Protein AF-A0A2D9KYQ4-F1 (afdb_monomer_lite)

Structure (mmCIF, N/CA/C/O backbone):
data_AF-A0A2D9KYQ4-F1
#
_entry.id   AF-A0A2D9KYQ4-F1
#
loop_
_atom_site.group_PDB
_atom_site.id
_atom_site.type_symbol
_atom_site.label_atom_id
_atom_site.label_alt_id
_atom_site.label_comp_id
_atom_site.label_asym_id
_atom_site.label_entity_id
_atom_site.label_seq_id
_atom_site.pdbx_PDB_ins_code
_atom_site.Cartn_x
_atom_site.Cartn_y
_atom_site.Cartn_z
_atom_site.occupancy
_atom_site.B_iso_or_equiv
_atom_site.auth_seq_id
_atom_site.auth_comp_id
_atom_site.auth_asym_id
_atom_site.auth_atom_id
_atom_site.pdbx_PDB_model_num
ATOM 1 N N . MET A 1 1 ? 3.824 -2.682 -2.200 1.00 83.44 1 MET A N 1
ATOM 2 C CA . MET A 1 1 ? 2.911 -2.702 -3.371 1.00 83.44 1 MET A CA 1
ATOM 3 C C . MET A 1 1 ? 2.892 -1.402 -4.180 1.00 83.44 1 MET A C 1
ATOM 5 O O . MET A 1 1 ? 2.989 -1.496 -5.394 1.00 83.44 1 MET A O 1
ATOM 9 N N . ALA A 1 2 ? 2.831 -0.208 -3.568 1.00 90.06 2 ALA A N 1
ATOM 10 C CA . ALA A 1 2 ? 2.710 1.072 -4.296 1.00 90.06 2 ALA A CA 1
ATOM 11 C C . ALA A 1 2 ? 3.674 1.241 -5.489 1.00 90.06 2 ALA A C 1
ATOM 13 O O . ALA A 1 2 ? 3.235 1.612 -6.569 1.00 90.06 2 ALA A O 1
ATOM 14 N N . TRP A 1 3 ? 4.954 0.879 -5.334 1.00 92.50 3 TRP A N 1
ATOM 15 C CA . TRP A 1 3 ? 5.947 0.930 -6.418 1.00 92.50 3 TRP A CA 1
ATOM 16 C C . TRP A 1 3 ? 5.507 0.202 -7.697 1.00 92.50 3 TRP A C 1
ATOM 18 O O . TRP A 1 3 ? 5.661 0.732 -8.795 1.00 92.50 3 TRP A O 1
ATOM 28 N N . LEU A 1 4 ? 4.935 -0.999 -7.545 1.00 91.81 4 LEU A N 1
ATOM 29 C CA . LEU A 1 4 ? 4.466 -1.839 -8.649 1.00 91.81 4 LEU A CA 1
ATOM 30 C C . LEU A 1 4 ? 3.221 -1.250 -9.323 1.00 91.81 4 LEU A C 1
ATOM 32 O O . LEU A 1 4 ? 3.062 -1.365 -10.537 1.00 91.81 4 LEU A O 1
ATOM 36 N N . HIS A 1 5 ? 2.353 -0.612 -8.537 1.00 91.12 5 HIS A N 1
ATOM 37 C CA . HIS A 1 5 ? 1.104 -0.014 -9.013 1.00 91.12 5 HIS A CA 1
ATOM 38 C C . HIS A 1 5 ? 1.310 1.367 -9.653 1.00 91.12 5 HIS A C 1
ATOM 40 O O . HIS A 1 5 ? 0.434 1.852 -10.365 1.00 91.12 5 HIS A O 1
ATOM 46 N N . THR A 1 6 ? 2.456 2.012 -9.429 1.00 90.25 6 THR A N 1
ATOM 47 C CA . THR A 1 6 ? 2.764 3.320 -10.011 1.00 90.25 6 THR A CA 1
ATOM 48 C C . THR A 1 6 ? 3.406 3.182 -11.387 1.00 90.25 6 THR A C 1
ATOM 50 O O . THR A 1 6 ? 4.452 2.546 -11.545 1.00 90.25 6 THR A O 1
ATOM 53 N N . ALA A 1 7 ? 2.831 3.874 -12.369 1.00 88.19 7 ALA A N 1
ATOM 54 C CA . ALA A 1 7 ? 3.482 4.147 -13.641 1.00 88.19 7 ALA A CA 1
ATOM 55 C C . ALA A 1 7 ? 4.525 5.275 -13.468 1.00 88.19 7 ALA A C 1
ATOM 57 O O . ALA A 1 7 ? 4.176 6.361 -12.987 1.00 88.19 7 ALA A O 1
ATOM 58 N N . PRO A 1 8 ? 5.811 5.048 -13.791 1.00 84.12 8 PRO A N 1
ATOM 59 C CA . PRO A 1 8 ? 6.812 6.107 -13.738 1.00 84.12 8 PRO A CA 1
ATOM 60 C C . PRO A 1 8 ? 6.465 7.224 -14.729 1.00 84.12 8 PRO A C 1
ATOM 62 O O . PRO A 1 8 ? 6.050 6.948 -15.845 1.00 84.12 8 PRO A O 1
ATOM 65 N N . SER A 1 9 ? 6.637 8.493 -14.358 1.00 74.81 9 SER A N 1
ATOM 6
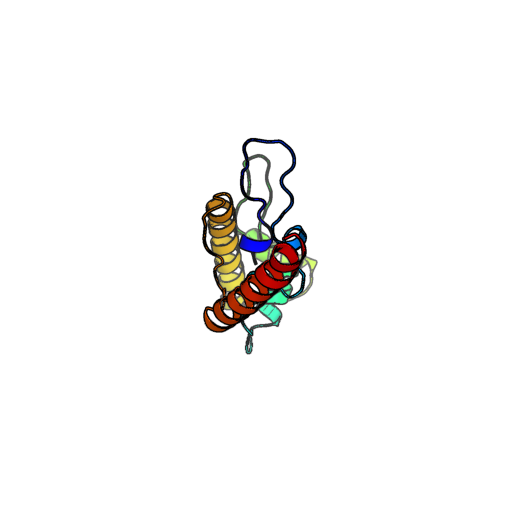6 C CA . SER A 1 9 ? 6.344 9.597 -15.274 1.00 74.81 9 SER A CA 1
ATOM 67 C C . SER A 1 9 ? 7.403 9.638 -16.377 1.00 74.81 9 SER A C 1
ATOM 69 O O . SER A 1 9 ? 8.529 10.094 -16.151 1.00 74.81 9 SER A O 1
ATOM 71 N N . VAL A 1 10 ? 7.055 9.161 -17.566 1.00 68.1
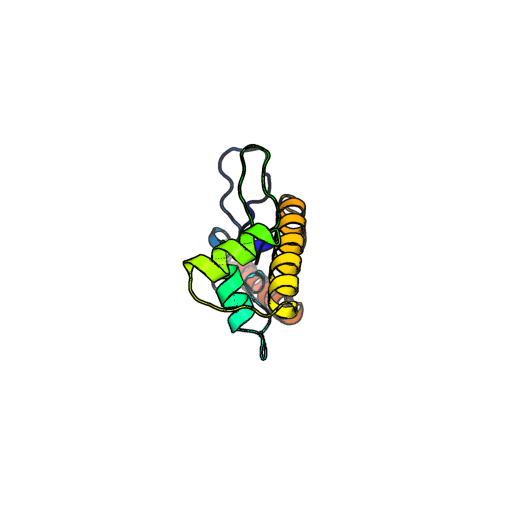2 10 VAL A N 1
ATOM 72 C CA . VAL A 1 10 ? 7.807 9.423 -18.795 1.00 68.12 10 VAL A CA 1
ATOM 73 C C . VAL A 1 10 ? 7.119 10.588 -19.517 1.00 68.12 10 VAL A C 1
ATOM 75 O O . VAL A 1 10 ? 5.920 10.793 -19.358 1.00 68.12 10 VAL A O 1
ATOM 78 N N . LYS A 1 11 ? 7.877 11.414 -20.252 1.00 58.78 11 LYS A N 1
ATOM 79 C CA . LYS A 1 11 ? 7.342 12.598 -20.956 1.00 58.78 11 LYS A CA 1
ATOM 80 C C . LYS A 1 11 ? 6.293 12.262 -22.031 1.00 58.78 11 LYS A C 1
ATOM 82 O O . LYS A 1 11 ? 5.577 13.170 -22.441 1.00 58.78 11 LYS A O 1
ATOM 87 N N . ASP A 1 12 ? 6.190 11.001 -22.446 1.00 53.72 12 ASP A N 1
ATOM 88 C CA . ASP A 1 12 ? 5.249 10.540 -23.464 1.00 53.72 12 ASP A CA 1
ATOM 89 C C . ASP A 1 12 ? 4.026 9.843 -22.860 1.00 53.72 12 ASP A C 1
ATOM 91 O O . ASP A 1 12 ? 4.108 9.141 -21.849 1.00 53.72 12 ASP A O 1
ATOM 95 N N . LYS A 1 13 ? 2.878 10.107 -23.494 1.00 56.19 13 LYS A N 1
ATOM 96 C CA . LYS A 1 13 ? 1.544 9.636 -23.110 1.00 56.19 13 LYS A CA 1
ATOM 97 C C . LYS A 1 13 ? 1.498 8.108 -23.018 1.00 56.19 13 LYS A C 1
ATOM 99 O O . LYS A 1 13 ? 2.081 7.418 -23.844 1.00 56.19 13 LYS A O 1
ATOM 104 N N . ASP A 1 14 ? 0.754 7.643 -22.019 1.00 55.03 14 ASP A N 1
ATOM 105 C CA . ASP A 1 14 ? 0.483 6.243 -21.676 1.00 55.03 14 ASP A CA 1
ATOM 106 C C . ASP A 1 14 ? 1.695 5.456 -21.173 1.00 55.03 14 ASP A C 1
ATOM 108 O O . ASP A 1 14 ? 2.284 4.617 -21.849 1.00 55.03 14 ASP A O 1
ATOM 112 N N . THR A 1 15 ? 2.046 5.704 -19.907 1.00 72.12 15 THR A N 1
ATOM 113 C CA . THR A 1 15 ? 2.917 4.787 -19.168 1.00 72.12 15 THR A CA 1
ATOM 114 C C . THR A 1 15 ? 2.063 3.775 -18.403 1.00 72.12 15 THR A C 1
ATOM 116 O O . THR A 1 15 ? 1.259 4.148 -17.550 1.00 72.12 15 THR A O 1
ATOM 119 N N . GLU A 1 16 ? 2.253 2.489 -18.692 1.00 86.06 16 GLU A N 1
ATOM 120 C CA . GLU A 1 16 ? 1.655 1.38
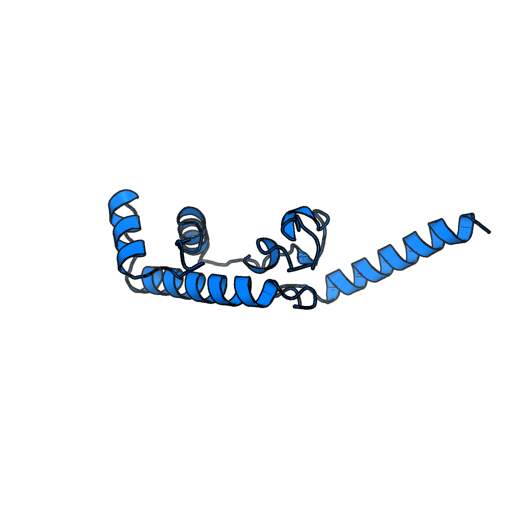7 -17.932 1.00 86.06 16 GLU A CA 1
ATOM 121 C C . GLU A 1 16 ? 2.320 1.246 -16.541 1.00 86.06 16 GLU A C 1
ATOM 123 O O . GLU A 1 16 ? 3.501 1.575 -16.366 1.00 86.06 16 GLU A O 1
ATOM 128 N N . PRO A 1 17 ? 1.597 0.754 -15.518 1.00 89.00 17 PRO A N 1
ATOM 129 C CA . PRO A 1 17 ? 2.167 0.471 -14.206 1.00 89.00 17 PRO A CA 1
ATOM 130 C C . PRO A 1 17 ? 3.210 -0.650 -14.274 1.00 89.00 17 PRO A C 1
ATOM 132 O O . PRO A 1 17 ? 3.096 -1.590 -15.065 1.00 89.00 17 PRO A O 1
ATOM 135 N N . ARG A 1 18 ? 4.204 -0.592 -13.379 1.00 89.25 18 ARG A N 1
ATOM 136 C CA . ARG A 1 18 ? 5.343 -1.529 -13.369 1.00 89.25 18 ARG A CA 1
ATOM 137 C C . ARG A 1 18 ? 4.935 -2.997 -13.281 1.00 89.25 18 ARG A C 1
ATOM 139 O O . ARG A 1 18 ? 5.610 -3.849 -13.849 1.00 89.25 18 ARG A O 1
ATOM 146 N N . ILE A 1 19 ? 3.827 -3.292 -12.606 1.00 90.06 19 ILE A N 1
ATOM 147 C CA . ILE A 1 19 ? 3.293 -4.654 -12.494 1.00 90.06 19 ILE A CA 1
ATOM 148 C C . ILE A 1 19 ? 2.994 -5.295 -13.859 1.00 90.06 19 ILE A C 1
ATOM 150 O O . ILE A 1 19 ? 3.162 -6.503 -14.002 1.00 90.06 19 ILE A O 1
ATOM 154 N N . LYS A 1 20 ? 2.612 -4.493 -14.862 1.00 88.62 20 LYS A N 1
ATOM 155 C CA . LYS A 1 20 ? 2.346 -4.958 -16.230 1.00 88.62 20 LYS A CA 1
ATOM 156 C C . LYS A 1 20 ? 3.588 -4.963 -17.116 1.00 88.62 20 LYS A C 1
ATOM 158 O O . LYS A 1 20 ? 3.655 -5.743 -18.054 1.00 88.62 20 LYS A O 1
ATOM 163 N N . THR A 1 21 ? 4.546 -4.073 -16.857 1.00 87.50 21 THR A N 1
ATOM 164 C CA . THR A 1 21 ? 5.747 -3.941 -17.700 1.00 87.50 21 THR A CA 1
ATOM 165 C C . THR A 1 21 ? 6.852 -4.924 -17.329 1.00 87.50 21 THR A C 1
ATOM 167 O O . THR A 1 21 ? 7.714 -5.213 -18.149 1.00 87.50 21 THR A O 1
ATOM 170 N N . LEU A 1 22 ? 6.890 -5.368 -16.072 1.00 86.69 22 LEU A N 1
ATOM 171 C CA . LEU A 1 22 ? 7.861 -6.347 -15.594 1.00 86.69 22 LEU A CA 1
ATOM 172 C C . LEU A 1 22 ? 7.393 -7.765 -15.941 1.00 86.69 22 LEU A C 1
ATOM 174 O O . LEU A 1 22 ? 6.205 -8.063 -15.837 1.00 86.69 22 LEU A O 1
ATOM 178 N N . GLU A 1 23 ? 8.332 -8.647 -16.277 1.00 86.31 23 GLU A N 1
ATOM 179 C CA . GLU A 1 23 ? 8.078 -10.088 -16.420 1.00 86.31 23 GLU A CA 1
ATOM 180 C C . GLU A 1 23 ? 7.550 -10.682 -15.104 1.00 86.31 23 GLU A C 1
ATOM 182 O O . GLU A 1 23 ? 7.822 -10.151 -14.024 1.00 86.31 23 GLU A O 1
ATOM 187 N N . ASP A 1 24 ? 6.770 -11.760 -15.171 1.00 82.00 24 ASP A N 1
ATOM 188 C CA . ASP A 1 24 ? 6.115 -12.339 -13.988 1.00 82.00 24 ASP A CA 1
ATOM 189 C C . ASP A 1 24 ? 7.102 -12.906 -12.966 1.00 82.00 24 ASP A C 1
ATOM 191 O O . ASP A 1 24 ? 6.927 -12.693 -11.769 1.00 82.00 24 ASP A O 1
ATOM 195 N N . GLU A 1 25 ? 8.200 -13.502 -13.428 1.00 81.12 25 GLU A N 1
ATOM 196 C CA . GLU A 1 25 ? 9.277 -14.015 -12.570 1.00 81.12 25 GLU A CA 1
ATOM 197 C C . GLU A 1 25 ? 10.341 -12.955 -12.241 1.00 81.12 25 GLU A C 1
ATOM 199 O O . GLU A 1 25 ? 11.423 -13.265 -11.739 1.00 81.12 25 GLU A O 1
ATOM 204 N N . SER A 1 26 ? 10.061 -11.677 -12.519 1.00 83.19 26 SER A N 1
ATOM 205 C CA . SER A 1 26 ? 11.011 -10.609 -12.235 1.00 83.19 26 SER A CA 1
ATOM 206 C C . SER A 1 26 ? 11.311 -10.540 -10.730 1.00 83.19 26 SER A C 1
ATOM 208 O O . SER A 1 26 ? 10.381 -10.397 -9.929 1.00 83.19 26 SER A O 1
ATOM 210 N N . PRO A 1 27 ? 12.592 -10.513 -10.309 1.00 84.44 27 PRO A N 1
ATOM 211 C CA . PRO A 1 27 ? 12.948 -10.399 -8.891 1.00 84.44 27 PRO A CA 1
ATOM 212 C C . PRO A 1 27 ? 12.445 -9.092 -8.256 1.00 84.44 27 PRO A C 1
ATOM 214 O O . PRO A 1 27 ? 12.351 -8.984 -7.038 1.00 84.44 27 PRO A O 1
ATOM 217 N N . PHE A 1 28 ? 12.073 -8.103 -9.074 1.00 85.75 28 PHE A N 1
ATOM 218 C CA . PHE A 1 28 ? 11.494 -6.832 -8.641 1.00 85.75 28 PHE A CA 1
ATOM 219 C C . PHE A 1 28 ? 9.992 -6.906 -8.312 1.00 85.75 28 PHE A C 1
ATOM 221 O O . PHE A 1 28 ? 9.463 -5.961 -7.726 1.00 85.75 28 PHE A O 1
ATOM 228 N N 
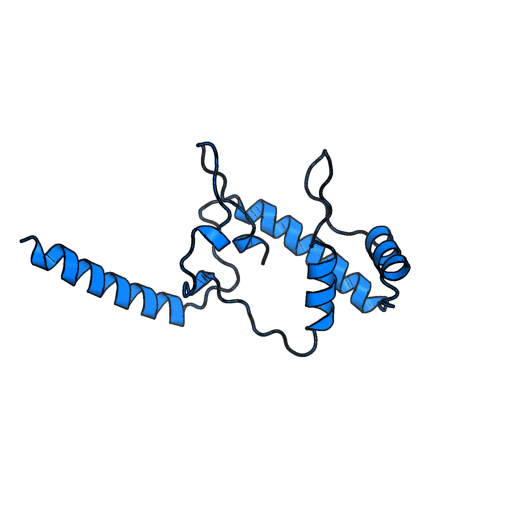. LYS A 1 29 ? 9.302 -7.995 -8.685 1.00 86.94 29 LYS A N 1
ATOM 229 C CA . LYS A 1 29 ? 7.911 -8.277 -8.284 1.00 86.94 29 LYS A CA 1
ATOM 230 C C . LYS A 1 29 ? 7.816 -9.012 -6.943 1.00 86.94 29 LYS A C 1
ATOM 232 O O . LYS A 1 29 ? 6.710 -9.161 -6.430 1.00 86.94 29 LYS A O 1
ATOM 237 N N . ALA A 1 30 ? 8.942 -9.443 -6.369 1.00 82.19 30 ALA A N 1
ATOM 238 C CA . ALA A 1 30 ? 8.952 -10.120 -5.080 1.00 82.19 30 ALA A CA 1
ATOM 239 C C . ALA A 1 30 ? 8.329 -9.228 -3.992 1.00 82.19 30 ALA A C 1
ATOM 241 O O . ALA A 1 30 ? 8.663 -8.046 -3.855 1.00 82.19 30 ALA A O 1
ATOM 242 N N . LEU A 1 31 ? 7.400 -9.805 -3.236 1.00 85.19 31 LEU A N 1
ATOM 243 C CA . LEU A 1 31 ? 6.836 -9.206 -2.034 1.00 85.19 31 LEU A CA 1
ATOM 244 C C . LEU A 1 31 ? 7.429 -9.920 -0.816 1.00 85.19 31 LEU A C 1
ATOM 246 O O . LEU A 1 31 ? 7.713 -11.116 -0.910 1.00 85.19 31 LEU A O 1
ATOM 250 N N . PRO A 1 32 ? 7.645 -9.206 0.301 1.00 85.19 32 PRO A N 1
ATOM 251 C CA . PRO A 1 32 ? 8.071 -9.847 1.534 1.00 85.19 32 PRO A CA 1
ATOM 252 C C . PRO A 1 32 ? 6.982 -10.808 2.020 1.00 85.19 32 PRO A C 1
ATOM 254 O O . PRO A 1 32 ? 5.791 -10.556 1.813 1.00 85.19 32 PRO A O 1
ATOM 257 N N . GLU A 1 33 ? 7.396 -11.886 2.677 1.00 86.12 33 GLU A N 1
ATOM 258 C CA . GLU A 1 33 ? 6.473 -12.749 3.408 1.00 86.12 33 GLU A CA 1
ATOM 259 C C . GLU A 1 33 ? 5.867 -11.953 4.571 1.00 86.12 33 GLU A C 1
ATOM 261 O O . GLU A 1 33 ? 6.549 -11.167 5.234 1.00 86.12 33 GLU A O 1
ATOM 266 N N . ILE A 1 34 ? 4.557 -12.094 4.757 1.00 85.94 34 ILE A N 1
ATOM 267 C CA . ILE A 1 34 ? 3.814 -11.439 5.830 1.00 85.94 34 ILE A CA 1
ATOM 268 C C . ILE A 1 34 ? 3.507 -12.529 6.843 1.00 85.94 34 ILE A C 1
ATOM 270 O O . ILE A 1 34 ? 2.813 -13.477 6.499 1.00 85.94 34 ILE A O 1
ATOM 274 N N . GLU A 1 35 ? 4.020 -12.395 8.062 1.00 87.94 35 GLU A N 1
ATOM 275 C CA . GLU A 1 35 ? 3.721 -13.316 9.158 1.00 87.94 35 GLU A CA 1
ATOM 276 C C . GLU A 1 35 ? 2.736 -12.659 10.130 1.00 87.94 35 GLU A C 1
ATOM 278 O O . GLU A 1 35 ? 3.007 -11.574 10.649 1.00 87.94 35 GLU A O 1
ATOM 283 N N . ASN A 1 36 ? 1.619 -13.332 10.423 1.00 84.88 36 ASN A N 1
ATOM 284 C CA . ASN A 1 36 ? 0.645 -12.940 11.456 1.00 84.88 36 ASN A CA 1
ATOM 285 C C . ASN A 1 36 ? -0.025 -11.563 11.240 1.00 84.88 36 ASN A C 1
ATOM 287 O O . ASN A 1 36 ? -0.487 -10.936 12.195 1.00 84.88 36 ASN A O 1
ATOM 291 N N . ALA A 1 37 ? -0.055 -11.061 10.005 1.00 88.44 37 ALA A N 1
ATOM 292 C CA . ALA A 1 37 ? -0.664 -9.775 9.642 1.00 88.44 37 ALA A CA 1
ATOM 293 C C . ALA A 1 37 ? -1.385 -9.828 8.281 1.00 88.44 37 ALA A C 1
ATOM 295 O O . ALA A 1 37 ? -1.612 -8.805 7.627 1.00 88.44 37 ALA A O 1
ATOM 296 N N . GLU A 1 38 ? -1.744 -11.030 7.837 1.00 91.38 38 GLU A N 1
ATOM 297 C CA . GLU A 1 38 ? -2.387 -11.301 6.556 1.00 91.38 38 GLU A CA 1
ATOM 298 C C . GLU A 1 38 ? -3.766 -10.635 6.478 1.00 91.38 38 GLU A C 1
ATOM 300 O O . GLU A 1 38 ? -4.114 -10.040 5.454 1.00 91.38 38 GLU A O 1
..............................
● **What this task involves**: If a line comes after the one with "ATOM 28 N N", leave it out; reproduce exactly every line of the material from the first up to and including that one.

● **Final answer**:
Protein AF-A0A2D9KYQ4-F1 (afdb_monomer_lite)

Structure (mmCIF, N/CA/C/O backbone):
data_AF-A0A2D9KYQ4-F1
#
_entry.id   AF-A0A2D9KYQ4-F1
#
loop_
_atom_site.group_PDB
_atom_site.id
_atom_site.type_symbol
_atom_site.label_atom_id
_atom_site.label_alt_id
_atom_site.label_comp_id
_atom_site.label_asym_id
_atom_site.label_entity_id
_atom_site.label_seq_id
_atom_site.pdbx_PDB_ins_code
_atom_site.Cartn_x
_atom_site.Cartn_y
_atom_site.Cartn_z
_atom_site.occupancy
_atom_site.B_iso_or_equiv
_atom_site.auth_seq_id
_atom_site.auth_comp_id
_atom_site.auth_asym_id
_atom_site.auth_atom_id
_atom_site.pdbx_PDB_model_num
ATOM 1 N N . MET A 1 1 ? 3.824 -2.682 -2.200 1.00 83.44 1 MET A N 1
ATOM 2 C CA . MET A 1 1 ? 2.911 -2.702 -3.371 1.00 83.44 1 MET A CA 1
ATOM 3 C C . MET A 1 1 ? 2.892 -1.402 -4.180 1.00 83.44 1 MET A C 1
ATOM 5 O O . MET A 1 1 ? 2.989 -1.496 -5.394 1.00 83.44 1 MET A O 1
ATOM 9 N N . ALA A 1 2 ? 2.831 -0.208 -3.568 1.00 90.06 2 ALA A N 1
ATOM 10 C CA . ALA A 1 2 ? 2.710 1.072 -4.296 1.00 90.06 2 ALA A CA 1
ATOM 11 C C . ALA A 1 2 ? 3.674 1.241 -5.489 1.00 90.06 2 ALA A C 1
ATOM 13 O O . ALA A 1 2 ? 3.235 1.612 -6.569 1.00 90.06 2 ALA A O 1
ATOM 14 N N . TRP A 1 3 ? 4.954 0.879 -5.334 1.00 92.50 3 TRP A N 1
ATOM 15 C CA . TRP A 1 3 ? 5.947 0.930 -6.418 1.00 92.50 3 TRP A CA 1
ATOM 16 C C . TRP A 1 3 ? 5.507 0.202 -7.697 1.00 92.50 3 TRP A C 1
ATOM 18 O O . TRP A 1 3 ? 5.661 0.732 -8.795 1.00 92.50 3 TRP A O 1
ATOM 28 N N . LEU A 1 4 ? 4.935 -0.999 -7.545 1.00 91.81 4 LEU A N 1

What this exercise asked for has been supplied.